Palestinian President Mahmoud Abbas welcomed the pope to the camp and told him, “You can see the reality on the ground, how the apartheid wall contributes further to the siege and asphyxiation not only of the camp, but also of the Palestinian towns.”

And, Abbas said, more than 80 percent of the 1.5 million Palestinians living in the Gaza Strip are now refugees, “living in a large prison amid the siege, desolation and destruction.”

Pope Benedict told the refugees that peace and reconciliation require courage, a willingness to forgive and generosity.

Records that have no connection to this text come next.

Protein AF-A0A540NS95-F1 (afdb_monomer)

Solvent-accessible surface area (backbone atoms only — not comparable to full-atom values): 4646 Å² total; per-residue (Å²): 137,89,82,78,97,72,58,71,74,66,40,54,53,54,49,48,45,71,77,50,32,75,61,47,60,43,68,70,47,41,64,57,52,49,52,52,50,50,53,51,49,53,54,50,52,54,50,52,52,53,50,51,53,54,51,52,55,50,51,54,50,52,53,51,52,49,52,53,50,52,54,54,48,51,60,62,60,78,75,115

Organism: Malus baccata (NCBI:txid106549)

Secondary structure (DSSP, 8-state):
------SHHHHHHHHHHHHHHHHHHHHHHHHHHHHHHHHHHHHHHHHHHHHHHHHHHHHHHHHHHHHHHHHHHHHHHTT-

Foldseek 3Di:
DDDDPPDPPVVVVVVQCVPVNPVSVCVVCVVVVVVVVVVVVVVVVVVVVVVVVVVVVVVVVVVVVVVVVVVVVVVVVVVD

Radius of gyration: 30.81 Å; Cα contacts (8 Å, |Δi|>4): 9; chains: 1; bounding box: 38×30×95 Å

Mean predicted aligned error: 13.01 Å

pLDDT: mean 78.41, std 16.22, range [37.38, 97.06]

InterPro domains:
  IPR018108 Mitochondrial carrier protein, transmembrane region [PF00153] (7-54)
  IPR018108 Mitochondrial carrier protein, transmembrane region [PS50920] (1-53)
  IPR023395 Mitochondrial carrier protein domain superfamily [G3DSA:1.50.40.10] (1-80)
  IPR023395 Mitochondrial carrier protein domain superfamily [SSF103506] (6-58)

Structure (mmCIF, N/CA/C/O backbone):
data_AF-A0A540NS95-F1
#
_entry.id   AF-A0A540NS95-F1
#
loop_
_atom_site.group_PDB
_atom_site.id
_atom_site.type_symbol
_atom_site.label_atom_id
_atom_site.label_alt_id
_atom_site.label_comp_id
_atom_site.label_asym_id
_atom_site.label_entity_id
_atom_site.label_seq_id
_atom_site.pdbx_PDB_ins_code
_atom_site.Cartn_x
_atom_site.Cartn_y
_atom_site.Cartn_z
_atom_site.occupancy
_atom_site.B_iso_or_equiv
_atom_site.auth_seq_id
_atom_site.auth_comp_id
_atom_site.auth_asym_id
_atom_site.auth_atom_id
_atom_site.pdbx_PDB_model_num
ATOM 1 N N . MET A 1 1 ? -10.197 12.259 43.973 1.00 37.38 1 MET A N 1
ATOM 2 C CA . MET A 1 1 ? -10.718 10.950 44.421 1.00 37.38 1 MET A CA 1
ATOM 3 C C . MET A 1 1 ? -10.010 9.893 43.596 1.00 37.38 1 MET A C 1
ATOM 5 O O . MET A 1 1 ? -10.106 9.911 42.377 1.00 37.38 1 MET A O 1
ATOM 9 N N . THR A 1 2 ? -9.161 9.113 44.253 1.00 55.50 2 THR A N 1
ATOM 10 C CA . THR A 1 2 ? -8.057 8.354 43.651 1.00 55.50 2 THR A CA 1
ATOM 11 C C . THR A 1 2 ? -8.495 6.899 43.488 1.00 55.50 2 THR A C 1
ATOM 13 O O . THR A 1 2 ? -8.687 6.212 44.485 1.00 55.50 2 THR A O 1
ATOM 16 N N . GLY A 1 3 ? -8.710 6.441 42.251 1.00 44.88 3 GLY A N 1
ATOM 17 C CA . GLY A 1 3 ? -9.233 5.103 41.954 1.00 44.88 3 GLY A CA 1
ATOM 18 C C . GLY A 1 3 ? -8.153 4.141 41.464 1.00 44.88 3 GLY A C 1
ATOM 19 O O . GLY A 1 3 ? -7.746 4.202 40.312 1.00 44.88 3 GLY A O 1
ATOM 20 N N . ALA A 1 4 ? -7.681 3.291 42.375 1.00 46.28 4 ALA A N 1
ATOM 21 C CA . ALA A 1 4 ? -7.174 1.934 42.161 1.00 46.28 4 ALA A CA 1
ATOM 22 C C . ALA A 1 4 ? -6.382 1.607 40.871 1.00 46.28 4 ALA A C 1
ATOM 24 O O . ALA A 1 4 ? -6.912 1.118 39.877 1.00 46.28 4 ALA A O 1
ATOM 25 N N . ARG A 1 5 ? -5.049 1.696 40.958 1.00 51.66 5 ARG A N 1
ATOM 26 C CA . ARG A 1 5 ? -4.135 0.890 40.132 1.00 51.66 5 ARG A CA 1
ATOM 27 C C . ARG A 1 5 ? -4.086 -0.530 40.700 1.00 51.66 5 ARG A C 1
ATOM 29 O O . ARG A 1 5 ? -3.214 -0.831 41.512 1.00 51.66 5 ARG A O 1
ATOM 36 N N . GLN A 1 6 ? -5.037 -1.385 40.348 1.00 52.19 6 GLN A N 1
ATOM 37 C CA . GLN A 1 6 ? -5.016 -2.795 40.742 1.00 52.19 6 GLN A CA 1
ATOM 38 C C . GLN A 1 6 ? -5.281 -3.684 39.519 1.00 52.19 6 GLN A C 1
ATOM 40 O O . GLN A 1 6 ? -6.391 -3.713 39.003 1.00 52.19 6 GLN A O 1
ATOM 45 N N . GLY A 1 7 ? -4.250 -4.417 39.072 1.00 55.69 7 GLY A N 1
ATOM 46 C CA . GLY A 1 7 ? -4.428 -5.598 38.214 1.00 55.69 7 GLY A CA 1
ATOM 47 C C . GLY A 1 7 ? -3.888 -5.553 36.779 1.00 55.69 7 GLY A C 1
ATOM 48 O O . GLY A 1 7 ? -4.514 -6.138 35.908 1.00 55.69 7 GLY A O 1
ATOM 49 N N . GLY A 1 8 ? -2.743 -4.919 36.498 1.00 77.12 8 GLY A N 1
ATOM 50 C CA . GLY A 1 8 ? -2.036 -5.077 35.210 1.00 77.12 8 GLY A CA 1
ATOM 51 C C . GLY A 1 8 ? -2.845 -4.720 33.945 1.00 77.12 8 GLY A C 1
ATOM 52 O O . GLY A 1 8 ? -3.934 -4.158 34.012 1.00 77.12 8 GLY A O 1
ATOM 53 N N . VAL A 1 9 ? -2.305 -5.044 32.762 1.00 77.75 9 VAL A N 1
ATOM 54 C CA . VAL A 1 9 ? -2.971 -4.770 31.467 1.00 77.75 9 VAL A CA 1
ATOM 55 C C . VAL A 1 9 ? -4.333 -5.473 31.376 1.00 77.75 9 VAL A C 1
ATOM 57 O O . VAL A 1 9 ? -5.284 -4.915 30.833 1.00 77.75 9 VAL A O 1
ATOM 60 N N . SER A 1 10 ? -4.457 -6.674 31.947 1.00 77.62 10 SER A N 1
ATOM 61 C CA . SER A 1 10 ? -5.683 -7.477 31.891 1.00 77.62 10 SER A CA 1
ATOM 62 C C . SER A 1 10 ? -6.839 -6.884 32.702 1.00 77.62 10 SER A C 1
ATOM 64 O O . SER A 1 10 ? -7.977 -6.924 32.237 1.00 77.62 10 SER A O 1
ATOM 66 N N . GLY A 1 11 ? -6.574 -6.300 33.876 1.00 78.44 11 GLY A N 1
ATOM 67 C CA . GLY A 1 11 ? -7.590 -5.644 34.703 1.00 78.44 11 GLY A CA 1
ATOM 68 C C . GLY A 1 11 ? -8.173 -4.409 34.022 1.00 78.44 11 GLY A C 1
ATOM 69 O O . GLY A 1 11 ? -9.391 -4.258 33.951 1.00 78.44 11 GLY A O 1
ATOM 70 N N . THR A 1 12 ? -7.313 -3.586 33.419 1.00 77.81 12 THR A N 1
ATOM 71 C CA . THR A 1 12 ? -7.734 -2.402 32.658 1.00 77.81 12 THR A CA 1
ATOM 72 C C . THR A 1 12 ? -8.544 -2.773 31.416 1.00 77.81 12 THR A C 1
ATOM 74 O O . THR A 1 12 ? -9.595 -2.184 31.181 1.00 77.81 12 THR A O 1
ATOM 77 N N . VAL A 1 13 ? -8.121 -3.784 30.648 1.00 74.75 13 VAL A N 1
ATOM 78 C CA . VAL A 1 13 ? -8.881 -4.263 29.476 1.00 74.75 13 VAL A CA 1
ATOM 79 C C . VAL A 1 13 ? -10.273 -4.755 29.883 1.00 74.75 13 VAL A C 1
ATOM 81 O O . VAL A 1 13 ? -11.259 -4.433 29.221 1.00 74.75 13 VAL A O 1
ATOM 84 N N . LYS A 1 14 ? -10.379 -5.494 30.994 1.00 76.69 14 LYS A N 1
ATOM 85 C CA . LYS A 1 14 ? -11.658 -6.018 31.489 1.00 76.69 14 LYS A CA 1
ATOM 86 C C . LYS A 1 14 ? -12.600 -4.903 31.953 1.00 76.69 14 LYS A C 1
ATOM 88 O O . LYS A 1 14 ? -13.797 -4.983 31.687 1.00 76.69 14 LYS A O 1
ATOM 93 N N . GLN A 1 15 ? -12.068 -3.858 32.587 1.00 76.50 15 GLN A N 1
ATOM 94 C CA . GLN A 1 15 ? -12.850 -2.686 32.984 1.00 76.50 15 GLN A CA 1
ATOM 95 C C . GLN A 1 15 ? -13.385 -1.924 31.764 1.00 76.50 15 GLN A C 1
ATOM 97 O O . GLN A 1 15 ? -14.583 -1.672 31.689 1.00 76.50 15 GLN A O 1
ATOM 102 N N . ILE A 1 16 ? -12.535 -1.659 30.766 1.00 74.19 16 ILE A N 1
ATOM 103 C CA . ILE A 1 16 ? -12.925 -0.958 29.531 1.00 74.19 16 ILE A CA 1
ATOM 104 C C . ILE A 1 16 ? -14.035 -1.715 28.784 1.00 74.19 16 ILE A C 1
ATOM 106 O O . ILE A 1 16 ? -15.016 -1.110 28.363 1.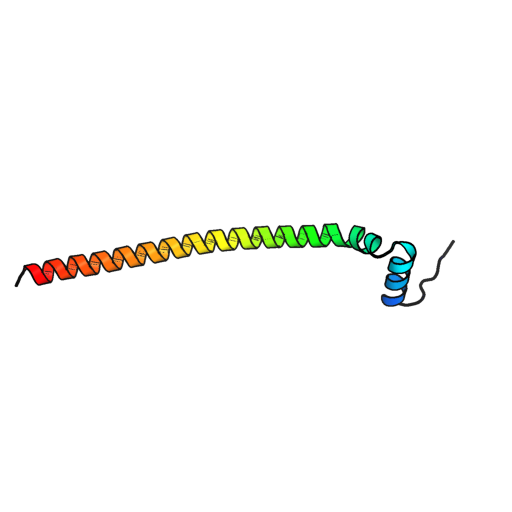00 74.19 16 ILE A O 1
ATOM 110 N N . ILE A 1 17 ? -13.922 -3.044 28.655 1.00 73.50 17 ILE A N 1
ATOM 111 C CA . ILE A 1 17 ? -14.944 -3.871 27.987 1.00 73.50 17 ILE A CA 1
ATOM 112 C C . ILE A 1 17 ? -16.274 -3.863 28.754 1.00 73.50 17 ILE A C 1
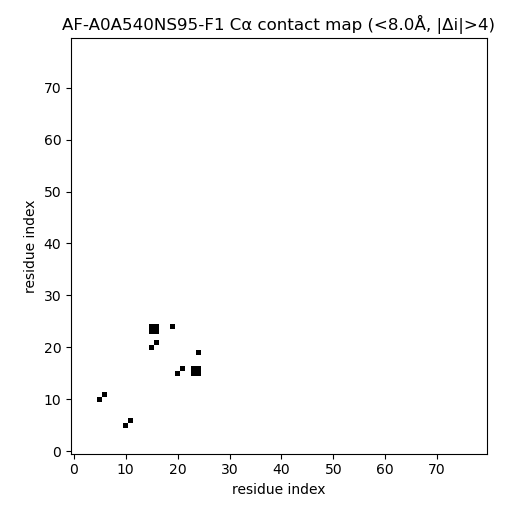ATOM 114 O O . ILE A 1 17 ? -17.330 -3.909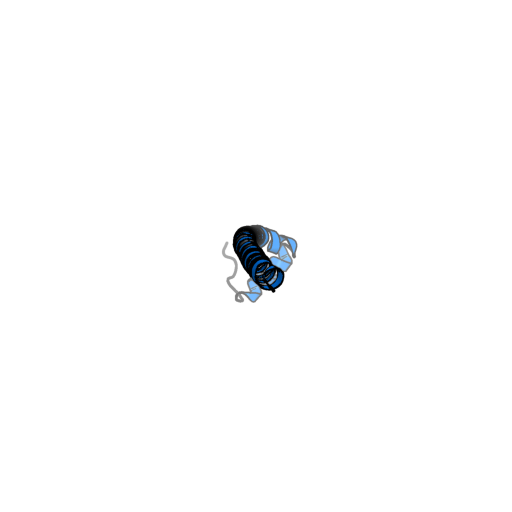 28.130 1.00 73.50 17 ILE A O 1
ATOM 118 N N . THR A 1 18 ? -16.238 -3.829 30.088 1.00 74.56 18 THR A N 1
ATOM 119 C CA . THR A 1 18 ? -17.453 -3.900 30.916 1.00 74.56 18 THR A CA 1
ATOM 120 C C . THR A 1 18 ? -18.173 -2.551 30.996 1.00 74.56 18 THR A C 1
ATOM 122 O O . THR A 1 18 ? -19.399 -2.529 31.010 1.00 74.56 18 THR A O 1
ATOM 125 N N . GLU A 1 19 ? -17.435 -1.435 31.018 1.00 71.88 19 GLU A N 1
ATOM 126 C CA . GLU A 1 19 ? -18.011 -0.086 31.127 1.00 71.88 19 GLU A CA 1
ATOM 127 C C . GLU A 1 19 ? -18.397 0.531 29.771 1.00 71.88 19 GLU A C 1
ATOM 129 O O . GLU A 1 19 ? -19.449 1.159 29.678 1.00 71.88 19 GLU A O 1
ATOM 134 N N . GLU A 1 20 ? -17.606 0.337 28.705 1.00 67.50 20 GLU A N 1
ATOM 135 C CA . GLU A 1 20 ? -17.868 0.947 27.385 1.00 67.50 20 GLU A CA 1
ATOM 136 C C . GLU A 1 20 ? -18.279 -0.055 26.289 1.00 67.50 20 GLU A C 1
ATOM 138 O O . GLU A 1 20 ? -18.634 0.328 25.166 1.00 67.50 20 GLU A O 1
ATOM 143 N N . GLY A 1 21 ? -18.230 -1.355 26.586 1.00 69.19 21 GLY A N 1
ATOM 144 C CA . GLY A 1 21 ? -18.492 -2.411 25.613 1.00 69.19 21 GLY A CA 1
ATOM 145 C C . GLY A 1 21 ? -17.400 -2.546 24.543 1.00 69.19 21 GLY A C 1
ATOM 146 O O . GLY A 1 21 ? -16.367 -1.875 24.543 1.00 69.19 21 GLY A O 1
ATOM 147 N N . TRP A 1 22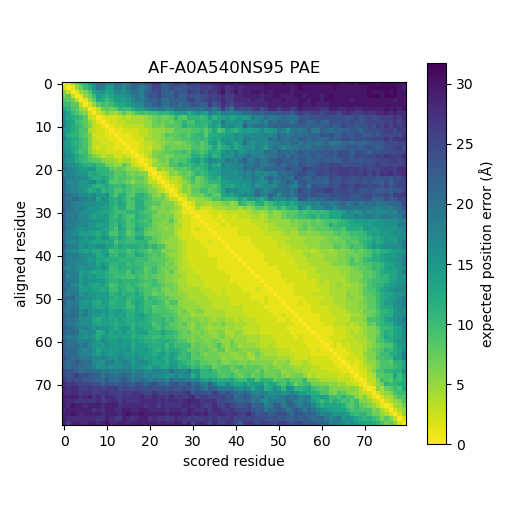 ? -17.643 -3.424 23.567 1.00 62.88 22 TRP A N 1
ATOM 148 C CA . TRP A 1 22 ? -16.741 -3.626 22.421 1.00 62.88 22 TRP A CA 1
ATOM 149 C C . TRP A 1 22 ? -16.547 -2.359 21.571 1.00 62.88 22 TRP A C 1
ATOM 151 O O . TRP A 1 22 ? -15.492 -2.166 20.967 1.00 62.88 22 TRP A O 1
ATOM 161 N N . VAL A 1 23 ? -17.545 -1.472 21.545 1.00 63.94 23 VAL A N 1
ATOM 162 C CA . VAL A 1 23 ? -17.509 -0.237 20.752 1.00 63.94 23 VAL A CA 1
ATOM 163 C C . VAL A 1 23 ? -16.531 0.786 21.346 1.00 63.94 23 VAL A C 1
ATOM 165 O O . VAL A 1 23 ? -15.794 1.411 20.580 1.00 63.94 23 VAL A O 1
ATOM 168 N N . GLY A 1 24 ? -16.439 0.909 22.677 1.00 64.75 24 GLY A N 1
ATOM 169 C CA . GLY A 1 24 ? -15.483 1.805 23.347 1.00 64.75 24 GLY A CA 1
ATOM 170 C C . GLY A 1 24 ? -14.026 1.502 22.997 1.00 64.75 24 GLY A C 1
ATOM 171 O O . GLY A 1 24 ? -13.259 2.392 22.625 1.00 64.75 24 GLY A O 1
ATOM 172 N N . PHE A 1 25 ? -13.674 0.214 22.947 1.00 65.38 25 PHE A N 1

“History has shown that peace can only come when the parties to a conflict are willing to move beyond their grievances and work together toward common goals, each taking seriously the concerns and fears of the other, striving to build an atmosphere of trust,” the pope said.

“There has to be a willingness to take bold and imaginative initiatives toward reconciliation,” he said.

Pope Benedict asked the young people in the camp to study hard and “renew your efforts to prepare for the time when you will be responsible for the affairs of the Palestinian people.”

As a sign of his commitment to education, the pope gave the camp a check for more than $95,000 to build three new classrooms.

He urged all Palestinians to cultivate the values of peace and nonviolence.

“Peace has to begin in the home, in the family, in the heart,” he said.

Motasen Abu Aker, the 26-year-old son of parents who fled their homes in 1948, works in Aida and other Palestinian camps training children in dance, theater, video and new media.

“People have to receive a message that is different from shooting, killing and bombing,” he said, shortly before some of his pupils were to dance for the pope.

“There is a space for hope in this world. We have to make people think about the future, how to live a good life, and to try to find a solution from the inside, too,” and not wait for politicians to resolve everything, he said.

Pope Benedict had a big smile on his face as Abu Aker’s troupe began its multicultural piece by dancing to Beethoven’s Symphony No. 5.

Contributing to this story was John Thavis in the Aida Refugee Camp.